Hard times on the HIPAA front

A trio of ugly situations means painful publicity for lazy or sloppy organizations

It's been a week of bad news for lazy or sloppy health care organizations. An employee fired after a security breach of protected health information filed a wrongful termination suit against his former employer, and it may have merit because of poor policies. A community health care provider hacked by a disgruntled employee may be dragged into a compliance quagmire because it's not clear that the organization took basic steps to revoke his access. And to top it off, the U.S. Department of Health and Human Services (HHS) is starting to swing the enforcement rule -- a dowdy part of the Health Insurance Portability and Accountability Act (HIPAA) that few people read -- like a scythe in a field of weedy policies and overgrown practices.

Worried about audits?

The first HIPAA audit by the HHS has been widely reported. Atlanta's Piedmont Hospital received notice of the audit, and much has been made of the information requested. But did we not see this coming?

With governance reform and example-making in legislative vogue (even if not entirely well-informed or evenly applied), it's surprising that some health care organizations behave as if nothing will come of the HIPAA rules. But audits are merely an examination; organizations ought to think more than a step ahead about discovery of failed controls or the immediate effect of a breach.

Covered entities are responsible

The Council of Community Clinics (CCC) in San Diego ought to ponder that difference as it deals with the aftermath of its recent breach. Jon Paul Oson, a former network administrator with privileged access, quit his job after a disagreeable performance evaluation. He then allegedly gained access to the CCC systems two month later, disabled the backup systems and then systematically destroyed patient data. For this, Olsen faces an indictment (download PDF), a fine of up to $500,000 and a career reduced to a pile of ash. [Just the career? Not if the affected patients get hold of him, I'd bet. -- Ed.]

Oson's the bad guy, obviously, but CCC is not out of the woods. An astute Computerworld reader asked, "Where is the line about the company he hacked being fined for HIPAA violations?" and noted that "if they were doing everything they were supposed to be doing, he [w]ould not have been able to get access ... after being terminated" and that they would have been "monitoring their logs and caught the fact that the backup wasn't working correctly."
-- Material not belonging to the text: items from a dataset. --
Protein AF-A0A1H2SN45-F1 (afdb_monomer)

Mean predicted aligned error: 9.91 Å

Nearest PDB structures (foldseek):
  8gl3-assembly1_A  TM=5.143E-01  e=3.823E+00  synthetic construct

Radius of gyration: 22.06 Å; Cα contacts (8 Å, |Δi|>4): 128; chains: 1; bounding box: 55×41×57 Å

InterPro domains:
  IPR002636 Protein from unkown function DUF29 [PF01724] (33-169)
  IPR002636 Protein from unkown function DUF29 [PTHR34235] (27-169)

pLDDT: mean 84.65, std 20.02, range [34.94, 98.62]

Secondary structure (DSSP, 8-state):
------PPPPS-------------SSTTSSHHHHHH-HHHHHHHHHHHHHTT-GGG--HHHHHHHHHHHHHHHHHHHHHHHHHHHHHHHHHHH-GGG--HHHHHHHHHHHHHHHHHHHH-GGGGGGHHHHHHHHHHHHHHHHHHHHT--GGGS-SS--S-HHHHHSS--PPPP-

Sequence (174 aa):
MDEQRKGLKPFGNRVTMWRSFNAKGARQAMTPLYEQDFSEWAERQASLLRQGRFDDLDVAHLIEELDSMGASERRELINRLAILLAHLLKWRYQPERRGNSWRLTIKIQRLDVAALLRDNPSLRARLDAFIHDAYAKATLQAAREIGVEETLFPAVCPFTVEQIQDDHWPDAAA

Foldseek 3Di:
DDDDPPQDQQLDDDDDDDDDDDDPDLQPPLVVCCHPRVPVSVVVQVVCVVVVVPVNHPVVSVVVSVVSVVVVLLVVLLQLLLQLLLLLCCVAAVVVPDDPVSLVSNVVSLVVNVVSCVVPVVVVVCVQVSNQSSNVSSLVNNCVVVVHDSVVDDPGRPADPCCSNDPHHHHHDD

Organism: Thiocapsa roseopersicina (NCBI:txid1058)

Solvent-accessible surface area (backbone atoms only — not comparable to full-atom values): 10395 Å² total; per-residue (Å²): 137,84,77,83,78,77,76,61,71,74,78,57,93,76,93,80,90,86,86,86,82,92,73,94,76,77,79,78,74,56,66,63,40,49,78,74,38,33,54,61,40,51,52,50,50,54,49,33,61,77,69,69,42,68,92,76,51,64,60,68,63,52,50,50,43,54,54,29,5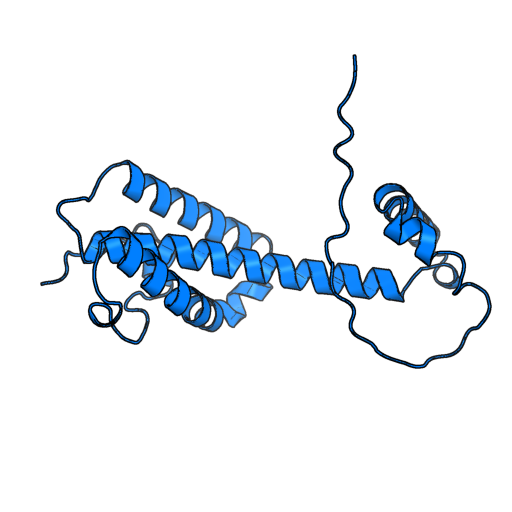0,60,51,47,56,53,51,50,49,28,50,41,46,13,55,31,47,14,45,49,47,41,43,17,75,38,57,93,70,64,44,69,68,59,56,49,51,39,54,50,32,32,51,52,48,51,48,52,42,65,79,36,56,77,55,57,85,48,41,70,61,39,49,56,63,10,38,64,54,8,42,54,51,29,18,66,76,75,71,50,64,57,80,79,51,72,98,57,80,91,63,53,73,62,50,60,62,47,97,57,75,69,64,64,65,131

Structure (mmCIF, N/CA/C/O backbone):
data_AF-A0A1H2SN45-F1
#
_entry.id   AF-A0A1H2SN45-F1
#
loop_
_atom_site.group_PDB
_atom_site.id
_atom_site.type_symbol
_atom_site.label_atom_id
_atom_site.label_alt_id
_atom_site.label_comp_id
_atom_site.label_asym_id
_atom_site.label_entity_id
_atom_site.label_seq_id
_atom_site.pdbx_PDB_ins_code
_atom_site.Cartn_x
_atom_site.Cartn_y
_atom_site.Cartn_z
_atom_site.occupancy
_atom_site.B_iso_or_equiv
_atom_site.auth_seq_id
_atom_site.auth_comp_id
_atom_site.auth_asym_id
_atom_site.auth_atom_id
_atom_site.pdbx_PDB_model_num
ATOM 1 N N . MET A 1 1 ? 4.402 28.359 24.354 1.00 35.16 1 MET A N 1
ATOM 2 C CA . MET A 1 1 ? 4.762 27.069 23.736 1.00 35.16 1 MET A CA 1
ATOM 3 C C . MET A 1 1 ? 3.457 26.505 23.235 1.00 35.16 1 MET A C 1
ATOM 5 O O . MET A 1 1 ? 2.644 26.090 24.044 1.00 35.16 1 MET A O 1
ATOM 9 N N . ASP A 1 2 ? 3.201 26.718 21.950 1.00 36.44 2 ASP A N 1
ATOM 10 C CA . ASP A 1 2 ? 1.918 26.461 21.303 1.00 36.44 2 ASP A CA 1
ATOM 11 C C . ASP A 1 2 ? 2.033 25.109 20.595 1.00 36.44 2 ASP A C 1
ATOM 13 O O . ASP A 1 2 ? 2.787 24.956 19.632 1.00 36.44 2 ASP A O 1
ATOM 17 N N . GLU A 1 3 ? 1.411 24.095 21.185 1.00 39.44 3 GLU A N 1
ATOM 18 C CA . GLU A 1 3 ? 1.465 22.718 20.714 1.00 39.44 3 GLU A CA 1
ATOM 19 C C . GLU A 1 3 ? 0.348 22.532 19.686 1.00 39.44 3 GLU A C 1
ATOM 21 O O . GLU A 1 3 ? -0.840 22.547 20.012 1.00 39.44 3 GLU A O 1
ATOM 26 N N . GLN A 1 4 ? 0.737 22.409 18.416 1.00 37.72 4 GLN A N 1
ATOM 27 C CA . GLN A 1 4 ? -0.173 22.147 17.307 1.00 37.72 4 GLN A CA 1
ATOM 28 C C . GLN A 1 4 ? -0.956 20.849 17.552 1.00 37.72 4 GLN A C 1
ATOM 30 O O . GLN A 1 4 ? -0.501 19.754 17.218 1.00 37.72 4 GLN A O 1
ATOM 35 N N . ARG A 1 5 ? -2.182 20.979 18.067 1.00 38.94 5 ARG A N 1
ATOM 36 C CA . ARG A 1 5 ? -3.216 19.945 17.996 1.00 38.94 5 ARG A CA 1
ATOM 37 C C . ARG A 1 5 ? -3.589 19.738 16.527 1.00 38.94 5 ARG A C 1
ATOM 39 O O . ARG A 1 5 ? -4.469 20.406 15.989 1.00 38.94 5 ARG A O 1
ATOM 46 N N . LYS A 1 6 ? -2.899 18.819 15.849 1.00 45.50 6 LYS A N 1
ATOM 47 C CA . LYS A 1 6 ? -3.391 18.237 14.594 1.00 45.50 6 LYS A CA 1
ATOM 48 C C . LYS A 1 6 ? -4.670 17.468 14.927 1.00 45.50 6 LYS A C 1
ATOM 50 O O . LYS A 1 6 ? -4.591 16.342 15.404 1.00 45.50 6 LYS A O 1
ATOM 55 N N . GLY A 1 7 ? -5.826 18.093 14.710 1.00 38.97 7 GLY A N 1
ATOM 56 C CA . GLY A 1 7 ? -7.123 17.433 14.842 1.00 38.97 7 GLY A CA 1
ATOM 57 C C . GLY A 1 7 ? -7.155 16.160 13.998 1.00 38.97 7 GLY A C 1
ATOM 58 O O . GLY A 1 7 ? -6.866 16.202 12.796 1.00 38.97 7 GLY A O 1
ATOM 59 N N . LEU A 1 8 ? -7.456 15.029 14.640 1.00 47.47 8 LEU A N 1
ATOM 60 C CA . LEU A 1 8 ? -7.710 13.771 13.948 1.00 47.47 8 LEU A CA 1
ATOM 61 C C . LEU A 1 8 ? -9.001 13.963 13.150 1.00 47.47 8 LEU A C 1
ATOM 63 O O . LEU A 1 8 ? -10.045 14.266 13.721 1.00 47.47 8 LEU A O 1
ATOM 67 N N . LYS A 1 9 ? -8.923 13.843 11.825 1.00 48.78 9 LYS A N 1
ATOM 68 C CA . LYS A 1 9 ? -10.118 13.847 10.977 1.00 48.78 9 LYS A CA 1
ATOM 69 C C . LYS A 1 9 ? -10.708 12.431 10.952 1.00 48.78 9 LYS A C 1
ATOM 71 O O . LYS A 1 9 ? -9.913 11.491 10.923 1.00 48.78 9 LYS A O 1
ATOM 76 N N . PRO A 1 10 ? -12.044 12.281 10.926 1.00 52.19 10 PRO A N 1
ATOM 77 C CA . PRO A 1 10 ? -12.691 10.980 10.761 1.00 52.19 10 PRO A CA 1
ATOM 78 C C . PRO A 1 10 ? -12.164 10.276 9.507 1.00 52.19 10 PRO A C 1
ATOM 80 O O . PRO A 1 10 ? -11.902 10.922 8.482 1.00 52.19 10 PRO A O 1
ATOM 83 N N . PHE A 1 11 ? -11.971 8.958 9.586 1.00 59.19 11 PHE A N 1
ATOM 84 C CA . PHE A 1 11 ? -11.344 8.199 8.505 1.00 59.19 11 PHE A CA 1
ATOM 85 C C . PHE A 1 11 ? -12.306 7.962 7.332 1.00 59.19 11 PHE A C 1
ATOM 87 O O . PHE A 1 11 ? -11.861 7.638 6.227 1.00 59.19 11 PHE A O 1
ATOM 94 N N . GLY A 1 12 ? -13.619 8.119 7.525 1.00 46.81 12 GLY A N 1
ATOM 95 C CA . GLY A 1 12 ? -14.639 7.927 6.495 1.00 46.81 12 GLY A CA 1
ATOM 96 C C . GLY A 1 12 ? -15.437 9.190 6.178 1.00 46.81 12 GLY A C 1
ATOM 97 O O . GLY A 1 12 ? -16.240 9.640 6.979 1.00 46.81 12 GLY A O 1
ATOM 98 N N . ASN A 1 13 ? -15.305 9.715 4.957 1.00 43.06 13 ASN A N 1
ATOM 99 C CA . ASN A 1 13 ? -16.295 10.630 4.386 1.00 43.06 13 ASN A CA 1
ATOM 100 C C . ASN A 1 13 ? -17.021 9.892 3.259 1.00 43.06 13 ASN A C 1
ATOM 102 O O . ASN A 1 13 ? -16.588 9.961 2.106 1.00 43.06 13 ASN A O 1
ATOM 106 N N . ARG A 1 14 ? -18.066 9.115 3.588 1.00 47.50 14 ARG A N 1
ATOM 107 C CA . ARG A 1 14 ? -19.065 8.651 2.609 1.00 47.50 14 ARG A CA 1
ATOM 108 C C . ARG A 1 14 ? -20.282 7.971 3.241 1.00 47.50 14 ARG A C 1
ATOM 110 O O . ARG A 1 14 ? -20.208 6.858 3.741 1.00 47.50 14 ARG A O 1
ATOM 117 N N . VAL A 1 15 ? -21.415 8.650 3.081 1.00 44.22 15 VAL A N 1
ATOM 118 C CA . VAL A 1 15 ? -22.779 8.191 3.355 1.00 44.22 15 VAL A CA 1
ATOM 119 C C . VAL A 1 15 ? -23.096 6.934 2.543 1.00 44.22 15 VAL A C 1
ATOM 121 O O . VAL A 1 15 ? -23.142 7.005 1.314 1.00 44.22 15 VAL A O 1
ATOM 124 N N . THR A 1 16 ? -23.420 5.820 3.209 1.00 35.19 16 THR A N 1
ATOM 125 C CA . THR A 1 16 ? -24.358 4.841 2.638 1.00 35.19 16 THR A CA 1
ATOM 126 C C . THR A 1 16 ? -25.180 4.120 3.704 1.00 35.19 16 THR A C 1
ATOM 128 O O . THR A 1 16 ? -24.696 3.681 4.734 1.00 35.19 16 THR A O 1
ATOM 131 N N . MET A 1 17 ? -26.467 4.053 3.394 1.00 34.94 17 MET A N 1
ATOM 132 C CA . MET A 1 17 ? -27.634 3.772 4.218 1.00 34.94 17 MET A CA 1
ATOM 133 C C . MET A 1 17 ? -27.795 2.277 4.562 1.00 34.94 17 MET A C 1
ATOM 135 O O . MET A 1 17 ? -27.856 1.453 3.653 1.00 34.94 17 MET A O 1
ATOM 139 N N . TRP A 1 18 ? -28.032 1.937 5.836 1.00 39.19 18 TRP A N 1
ATOM 140 C CA . TRP A 1 18 ? -28.823 0.752 6.206 1.00 39.19 18 TRP A CA 1
ATOM 141 C C . TRP A 1 18 ? -29.802 1.095 7.341 1.00 39.19 18 TRP A C 1
ATOM 143 O O . TRP A 1 18 ? -29.447 1.676 8.364 1.00 39.19 18 TRP A O 1
ATOM 153 N N . ARG A 1 19 ? -31.078 0.746 7.132 1.00 43.22 19 ARG A N 1
ATOM 154 C CA . ARG A 1 19 ? -32.198 0.927 8.065 1.00 43.22 19 ARG A CA 1
ATOM 155 C C . ARG A 1 19 ? -32.457 -0.299 8.951 1.00 43.22 19 ARG A C 1
ATOM 157 O O . ARG A 1 19 ? -32.516 -1.422 8.465 1.00 43.22 19 ARG A O 1
ATOM 164 N N . SER A 1 20 ? -32.827 0.010 10.194 1.00 38.97 20 SER A N 1
ATOM 165 C CA . SER A 1 20 ? -33.680 -0.775 11.103 1.00 38.97 20 SER A CA 1
ATOM 166 C C . SER A 1 20 ? -32.989 -1.766 12.042 1.00 38.97 20 SER A C 1
ATOM 168 O O . SER A 1 20 ? -32.922 -2.951 11.759 1.00 38.97 20 SER A O 1
ATOM 170 N N . PHE A 1 21 ? -32.682 -1.298 13.256 1.00 38.59 21 PHE A N 1
ATOM 171 C CA . PHE A 1 21 ? -33.250 -1.894 14.474 1.00 38.59 21 PHE A CA 1
ATOM 172 C C . PHE A 1 21 ? -33.480 -0.804 15.532 1.00 38.59 21 PHE A C 1
ATOM 174 O O . PHE A 1 21 ? -32.787 0.212 15.561 1.00 38.59 21 PHE A O 1
ATOM 181 N N . ASN A 1 22 ? -34.547 -0.942 16.311 1.00 35.09 22 ASN A N 1
ATOM 182 C CA . ASN A 1 22 ? -35.231 0.106 17.077 1.00 35.09 22 ASN A CA 1
ATOM 183 C C . ASN A 1 22 ? -34.677 0.224 18.514 1.00 35.09 22 ASN A C 1
ATOM 185 O O . ASN A 1 22 ? -34.701 -0.760 19.239 1.00 35.09 22 ASN A O 1
ATOM 189 N N . ALA A 1 23 ? -34.251 1.424 18.923 1.00 37.97 23 ALA A N 1
ATOM 190 C CA . ALA A 1 23 ? -34.196 1.892 20.318 1.00 37.97 23 ALA A CA 1
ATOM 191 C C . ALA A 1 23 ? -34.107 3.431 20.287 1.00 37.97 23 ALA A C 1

The reader is right. When a systems or network administrator with broad access leaves an organization, hand-waving does not constitute proper revocation of access. Sure, the reality of working in a small organization means that separation of duties may be a luxury (and the HIPAA rules allow more leeway for small health care providers). However, that's no excuse for lack of monitoring to the degree that one simply does not know what the administrator installed or had access to, nor is it an excuse for failing to close off access before a new administrator arrives.

Sometimes an errant but trusted employee comes back to bite mere moments after termination, and the HIPAA enforcement rule (download PDF) allows for this. But the rule specifically notes that covered entities have 30 days to fix violations after discovery (§160.410 (b)(3)(ii)(A)). If an organization has an all-powerful administrator walk or be escorted out the door, one can instantly infer that there's an access violation, and that means the clock is ticking. If CCC took two months, then it has a problem.